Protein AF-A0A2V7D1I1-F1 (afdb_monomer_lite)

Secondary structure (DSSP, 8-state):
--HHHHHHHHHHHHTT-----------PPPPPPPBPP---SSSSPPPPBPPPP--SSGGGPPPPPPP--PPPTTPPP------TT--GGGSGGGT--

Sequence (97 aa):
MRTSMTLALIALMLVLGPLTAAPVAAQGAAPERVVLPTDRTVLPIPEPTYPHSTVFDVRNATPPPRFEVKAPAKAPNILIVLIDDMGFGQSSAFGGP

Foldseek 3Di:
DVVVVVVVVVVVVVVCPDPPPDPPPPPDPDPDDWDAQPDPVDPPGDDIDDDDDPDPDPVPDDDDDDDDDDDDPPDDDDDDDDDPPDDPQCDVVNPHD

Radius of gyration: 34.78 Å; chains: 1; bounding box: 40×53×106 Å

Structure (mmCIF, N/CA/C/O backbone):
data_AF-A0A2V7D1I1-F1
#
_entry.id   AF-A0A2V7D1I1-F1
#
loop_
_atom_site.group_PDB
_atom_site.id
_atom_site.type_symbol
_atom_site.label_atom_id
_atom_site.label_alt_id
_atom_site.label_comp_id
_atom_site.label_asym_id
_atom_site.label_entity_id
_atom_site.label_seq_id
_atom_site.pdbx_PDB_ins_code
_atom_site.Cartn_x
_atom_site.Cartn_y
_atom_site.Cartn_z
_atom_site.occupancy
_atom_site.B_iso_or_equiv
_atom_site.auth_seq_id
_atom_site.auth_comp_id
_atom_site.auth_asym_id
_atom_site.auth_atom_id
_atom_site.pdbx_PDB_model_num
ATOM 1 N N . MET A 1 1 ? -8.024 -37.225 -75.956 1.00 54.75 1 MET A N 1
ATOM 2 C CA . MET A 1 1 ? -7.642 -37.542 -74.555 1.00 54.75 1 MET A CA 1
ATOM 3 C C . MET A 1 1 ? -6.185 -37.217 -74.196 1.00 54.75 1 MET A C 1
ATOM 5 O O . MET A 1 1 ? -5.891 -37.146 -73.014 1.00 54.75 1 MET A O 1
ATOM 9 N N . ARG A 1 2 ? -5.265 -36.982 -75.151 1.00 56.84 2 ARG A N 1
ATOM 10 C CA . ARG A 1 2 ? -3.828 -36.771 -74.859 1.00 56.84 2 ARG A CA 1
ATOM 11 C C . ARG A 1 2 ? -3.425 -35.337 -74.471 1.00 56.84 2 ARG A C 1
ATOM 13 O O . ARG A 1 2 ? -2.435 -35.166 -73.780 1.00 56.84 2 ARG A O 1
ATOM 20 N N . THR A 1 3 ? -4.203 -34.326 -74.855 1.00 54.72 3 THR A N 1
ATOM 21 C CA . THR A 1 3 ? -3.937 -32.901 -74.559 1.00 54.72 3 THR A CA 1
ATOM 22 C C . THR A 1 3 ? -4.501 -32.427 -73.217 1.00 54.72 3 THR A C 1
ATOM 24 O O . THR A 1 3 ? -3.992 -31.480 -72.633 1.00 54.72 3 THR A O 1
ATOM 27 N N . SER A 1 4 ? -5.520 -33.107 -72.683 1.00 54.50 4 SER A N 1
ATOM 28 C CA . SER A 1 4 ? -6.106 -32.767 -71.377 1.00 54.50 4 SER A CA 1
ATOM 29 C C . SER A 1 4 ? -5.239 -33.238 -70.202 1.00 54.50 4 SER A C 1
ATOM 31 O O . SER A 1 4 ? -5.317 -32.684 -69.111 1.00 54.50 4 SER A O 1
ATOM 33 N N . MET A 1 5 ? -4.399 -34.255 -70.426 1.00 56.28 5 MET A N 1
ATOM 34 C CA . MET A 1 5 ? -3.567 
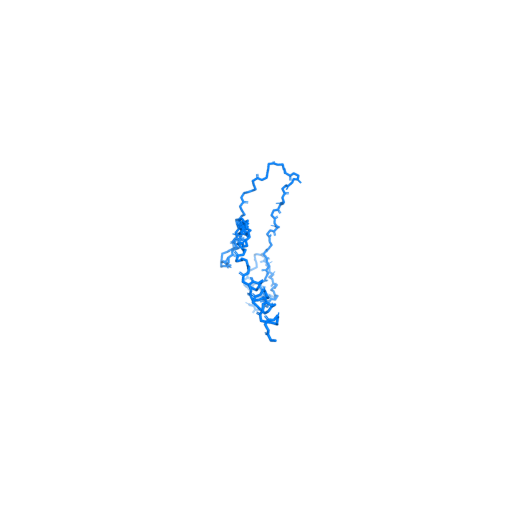-34.877 -69.391 1.00 56.28 5 MET A CA 1
ATOM 35 C C . MET A 1 5 ? -2.235 -34.137 -69.186 1.00 56.28 5 ME
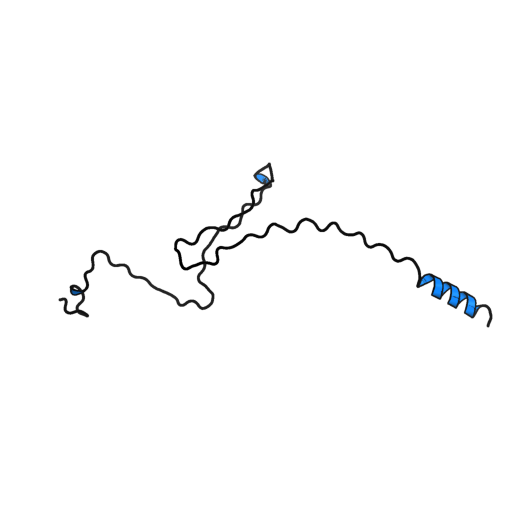T A C 1
ATOM 37 O O . MET A 1 5 ? -1.703 -34.134 -68.082 1.00 56.28 5 MET A O 1
ATOM 41 N N . THR A 1 6 ? -1.731 -33.441 -70.212 1.00 55.41 6 THR A N 1
ATOM 42 C CA . THR A 1 6 ? -0.560 -32.556 -70.103 1.00 55.41 6 THR A CA 1
ATOM 43 C C . THR A 1 6 ? -0.891 -31.235 -69.407 1.00 55.41 6 THR A C 1
ATOM 45 O O . THR A 1 6 ? -0.085 -30.772 -68.606 1.00 55.41 6 THR A O 1
ATOM 48 N N . LEU A 1 7 ? -2.090 -30.668 -69.611 1.00 56.03 7 LEU A N 1
ATOM 49 C CA . LEU A 1 7 ? -2.549 -29.505 -68.832 1.00 56.03 7 LEU A CA 1
ATOM 50 C C . LEU A 1 7 ? -2.699 -29.834 -67.338 1.00 56.03 7 LEU A C 1
ATOM 52 O O . LEU A 1 7 ? -2.307 -29.035 -66.493 1.00 56.03 7 LEU A O 1
ATOM 56 N N . ALA A 1 8 ? -3.216 -31.023 -67.013 1.00 55.81 8 ALA A N 1
ATOM 57 C CA . ALA A 1 8 ? -3.357 -31.472 -65.629 1.00 55.81 8 ALA A CA 1
ATOM 58 C C . ALA A 1 8 ? -1.997 -31.698 -64.940 1.00 55.81 8 ALA A C 1
ATOM 60 O O . ALA A 1 8 ? -1.852 -31.389 -63.761 1.00 55.81 8 ALA A O 1
ATOM 61 N N . LEU A 1 9 ? -0.980 -32.169 -65.675 1.00 53.53 9 LEU A N 1
ATOM 62 C CA . LEU A 1 9 ? 0.376 -32.343 -65.139 1.00 53.53 9 LEU A CA 1
ATOM 63 C C . LEU A 1 9 ? 1.095 -31.006 -64.894 1.00 53.53 9 LEU A C 1
ATOM 65 O O . LEU A 1 9 ? 1.818 -30.870 -63.909 1.00 53.53 9 LEU A O 1
ATOM 69 N N . ILE A 1 10 ? 0.873 -30.009 -65.758
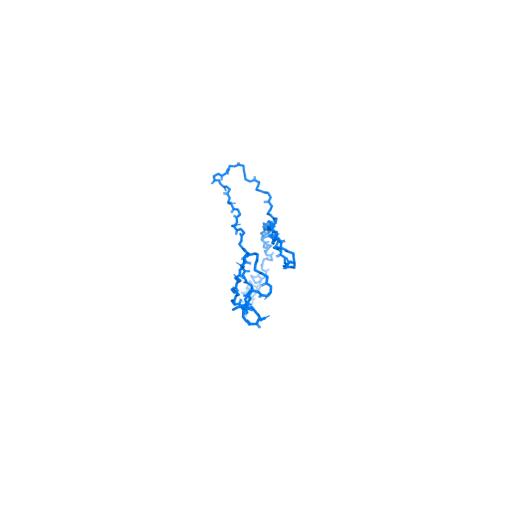 1.00 56.41 10 ILE A N 1
ATOM 70 C CA . ILE A 1 10 ? 1.430 -28.656 -65.597 1.00 56.41 10 ILE A CA 1
ATOM 71 C C . ILE A 1 10 ? 0.743 -27.927 -64.433 1.00 56.41 10 ILE A C 1
ATOM 73 O O . ILE A 1 10 ? 1.414 -27.261 -63.647 1.00 56.41 10 ILE A O 1
ATOM 77 N N . ALA A 1 11 ? -0.570 -28.114 -64.259 1.00 55.00 11 ALA A N 1
ATOM 78 C CA . ALA A 1 11 ? -1.299 -27.594 -63.104 1.00 55.00 11 ALA A CA 1
ATOM 79 C C . ALA A 1 11 ? -0.840 -28.246 -61.786 1.00 55.00 11 ALA A C 1
ATOM 81 O O . ALA A 1 11 ? -0.702 -27.556 -60.782 1.00 55.00 11 ALA A O 1
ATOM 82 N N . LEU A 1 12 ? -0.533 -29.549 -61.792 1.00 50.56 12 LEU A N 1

——————

ASSIGNMENT:
Copy the listing above exactly, minus the pictures.

SOLUTION TO THE EXERCISE:
Protein AF-A0A2V7D1I1-F1 (afdb_monomer_lite)

Secondary structure (DSSP, 8-state):
--HHHHHHHHHHHHTT-----------PPPPPPPBPP---SSSSPPPPBPPPP--SSGGGPPPPPPP--PPPTTPPP------TT--GGGSGGGT--

Sequence (97 aa):
MRTSMTLALIALMLVLGPLTAAPVAAQGAAPERVVLPTDRTVLPIPEPTYPHSTVFDVRNATPPPRFEVKAPAKAPNILIVLIDDMGFGQSSAFGGP

Foldseek 3Di:
DVVVVVVVVVVVVVVCPDPPPDPPPPPDPDPDDWDAQPDPVDPPGDDIDDDDDPDPDPVPDDDDDDDDDDDDPPDDDDDDDDDPPDDPQCDVVNPHD

Radius of gyration: 34.78 Å; chains: 1; bounding box: 40×53×106 Å

Structure (mmCIF, N/CA/C/O backbone):
data_AF-A0A2V7D1I1-F1
#
_entry.id   AF-A0A2V7D1I1-F1
#
loop_
_atom_site.group_PDB
_atom_site.id
_atom_site.type_symbol
_atom_site.label_atom_id
_atom_site.label_alt_id
_atom_site.label_comp_id
_atom_site.label_asym_id
_atom_site.label_entity_id
_atom_site.label_seq_id
_atom_site.pdbx_PDB_ins_code
_atom_site.Cartn_x
_atom_site.Cartn_y
_atom_site.Cartn_z
_atom_site.occupancy
_atom_site.B_iso_or_equiv
_atom_site.auth_seq_id
_atom_site.auth_comp_id
_atom_site.auth_asym_id
_atom_site.auth_atom_id
_atom_site.pdbx_PDB_model_num
ATOM 1 N N . MET A 1 1 ? -8.024 -37.225 -75.956 1.00 54.75 1 MET A N 1
ATOM 2 C CA . MET A 1 1 ? -7.642 -37.542 -74.555 1.00 54.75 1 MET A CA 1
ATOM 3 C C . MET A 1 1 ? -6.185 -37.217 -74.196 1.00 54.75 1 MET A C 1
ATOM 5 O O . MET A 1 1 ? -5.891 -37.146 -73.014 1.00 54.75 1 MET A O 1
ATOM 9 N N . ARG A 1 2 ? -5.265 -36.982 -75.151 1.00 56.84 2 ARG A N 1
ATOM 10 C CA . ARG A 1 2 ? -3.828 -36.771 -74.859 1.00 56.84 2 ARG A CA 1
ATOM 11 C C . ARG A 1 2 ? -3.425 -35.337 -74.471 1.00 56.84 2 ARG A C 1
ATOM 13 O O . ARG A 1 2 ? -2.435 -35.166 -73.780 1.00 56.84 2 ARG A O 1
ATOM 20 N N . THR A 1 3 ? -4.203 -34.326 -74.855 1.00 54.72 3 THR A N 1
ATOM 21 C CA . THR A 1 3 ? -3.937 -32.901 -74.559 1.00 54.72 3 THR A CA 1
ATOM 22 C C . THR A 1 3 ? -4.501 -32.427 -73.217 1.00 54.72 3 THR A C 1
ATOM 24 O O . THR A 1 3 ? -3.992 -31.480 -72.633 1.00 54.72 3 THR A O 1
ATOM 27 N N . SER A 1 4 ? -5.520 -33.107 -72.683 1.00 54.50 4 SER A N 1
ATOM 28 C CA . SER A 1 4 ? -6.106 -32.767 -71.377 1.00 54.50 4 SER A CA 1
ATOM 29 C C . SER A 1 4 ? -5.239 -33.238 -70.202 1.00 54.50 4 SER A C 1
ATOM 31 O O . SER A 1 4 ? -5.317 -32.684 -69.111 1.00 54.50 4 SER A O 1
ATOM 33 N N . MET A 1 5 ? -4.399 -34.255 -70.426 1.00 56.28 5 MET A N 1
ATOM 34 C CA . MET A 1 5 ? -3.567 
-34.877 -69.391 1.00 56.28 5 MET A CA 1
ATOM 35 C C . MET A 1 5 ? -2.235 -34.137 -69.186 1.00 56.28 5 ME
T A C 1
ATOM 37 O O . MET A 1 5 ? -1.703 -34.134 -68.082 1.00 56.28 5 MET A O 1
ATOM 41 N N . THR A 1 6 ? -1.731 -33.441 -70.212 1.00 55.41 6 THR A N 1
ATOM 42 C CA . THR A 1 6 ? -0.560 -32.556 -70.103 1.00 55.41 6 THR A CA 1
ATOM 43 C C . THR A 1 6 ? -0.891 -31.235 -69.407 1.00 55.41 6 THR A C 1
ATOM 45 O O . THR A 1 6 ? -0.085 -30.772 -68.606 1.00 55.41 6 THR A O 1
ATOM 48 N N . LEU A 1 7 ? -2.090 -30.668 -69.611 1.00 56.03 7 LEU A N 1
ATOM 49 C CA . LEU A 1 7 ? -2.549 -29.505 -68.832 1.00 56.03 7 LEU A CA 1
ATOM 50 C C . LEU A 1 7 ? -2.699 -29.834 -67.338 1.00 56.03 7 LEU A C 1
ATOM 52 O O . LEU A 1 7 ? -2.307 -29.035 -66.493 1.00 56.03 7 LEU A O 1
ATOM 56 N N . ALA A 1 8 ? -3.216 -31.023 -67.013 1.00 55.81 8 ALA A N 1
ATOM 57 C CA . ALA A 1 8 ? -3.357 -31.472 -65.629 1.00 55.81 8 ALA A CA 1
ATOM 58 C C . ALA A 1 8 ? -1.997 -31.698 -64.940 1.00 55.81 8 ALA A C 1
ATOM 60 O O . ALA A 1 8 ? -1.852 -31.389 -63.761 1.00 55.81 8 ALA A O 1
ATOM 61 N N . LEU A 1 9 ? -0.980 -32.169 -65.675 1.00 53.53 9 LEU A N 1
ATOM 62 C CA . LEU A 1 9 ? 0.376 -32.343 -65.139 1.00 53.53 9 LEU A CA 1
ATOM 63 C C . LEU A 1 9 ? 1.095 -31.006 -64.894 1.00 53.53 9 LEU A C 1
ATOM 65 O O . LEU A 1 9 ? 1.818 -30.870 -63.909 1.00 53.53 9 LEU A O 1
ATOM 69 N N . ILE A 1 10 ? 0.873 -30.009 -65.758
 1.00 56.41 10 ILE A N 1
ATOM 70 C CA . ILE A 1 10 ? 1.430 -28.656 -65.597 1.00 56.41 10 ILE A CA 1
ATOM 71 C C . ILE A 1 10 ? 0.743 -27.927 -64.433 1.00 56.41 10 ILE A C 1
ATOM 73 O O . ILE A 1 10 ? 1.414 -27.261 -63.647 1.00 56.41 10 ILE A O 1
ATOM 77 N N . ALA A 1 11 ? -0.570 -28.114 -64.259 1.00 55.00 11 ALA A N 1
ATOM 78 C CA . ALA A 1 11 ? -1.299 -27.594 -63.104 1.00 55.00 11 ALA A CA 1
ATOM 79 C C . ALA A 1 11 ? -0.840 -28.246 -61.786 1.00 55.00 11 ALA A C 1
ATOM 81 O O . ALA A 1 11 ? -0.702 -27.556 -60.782 1.00 55.00 11 ALA A O 1
ATOM 82 N N . LEU A 1 12 ? -0.533 -29.549 -61.792 1.00 50.56 12 LEU A N 1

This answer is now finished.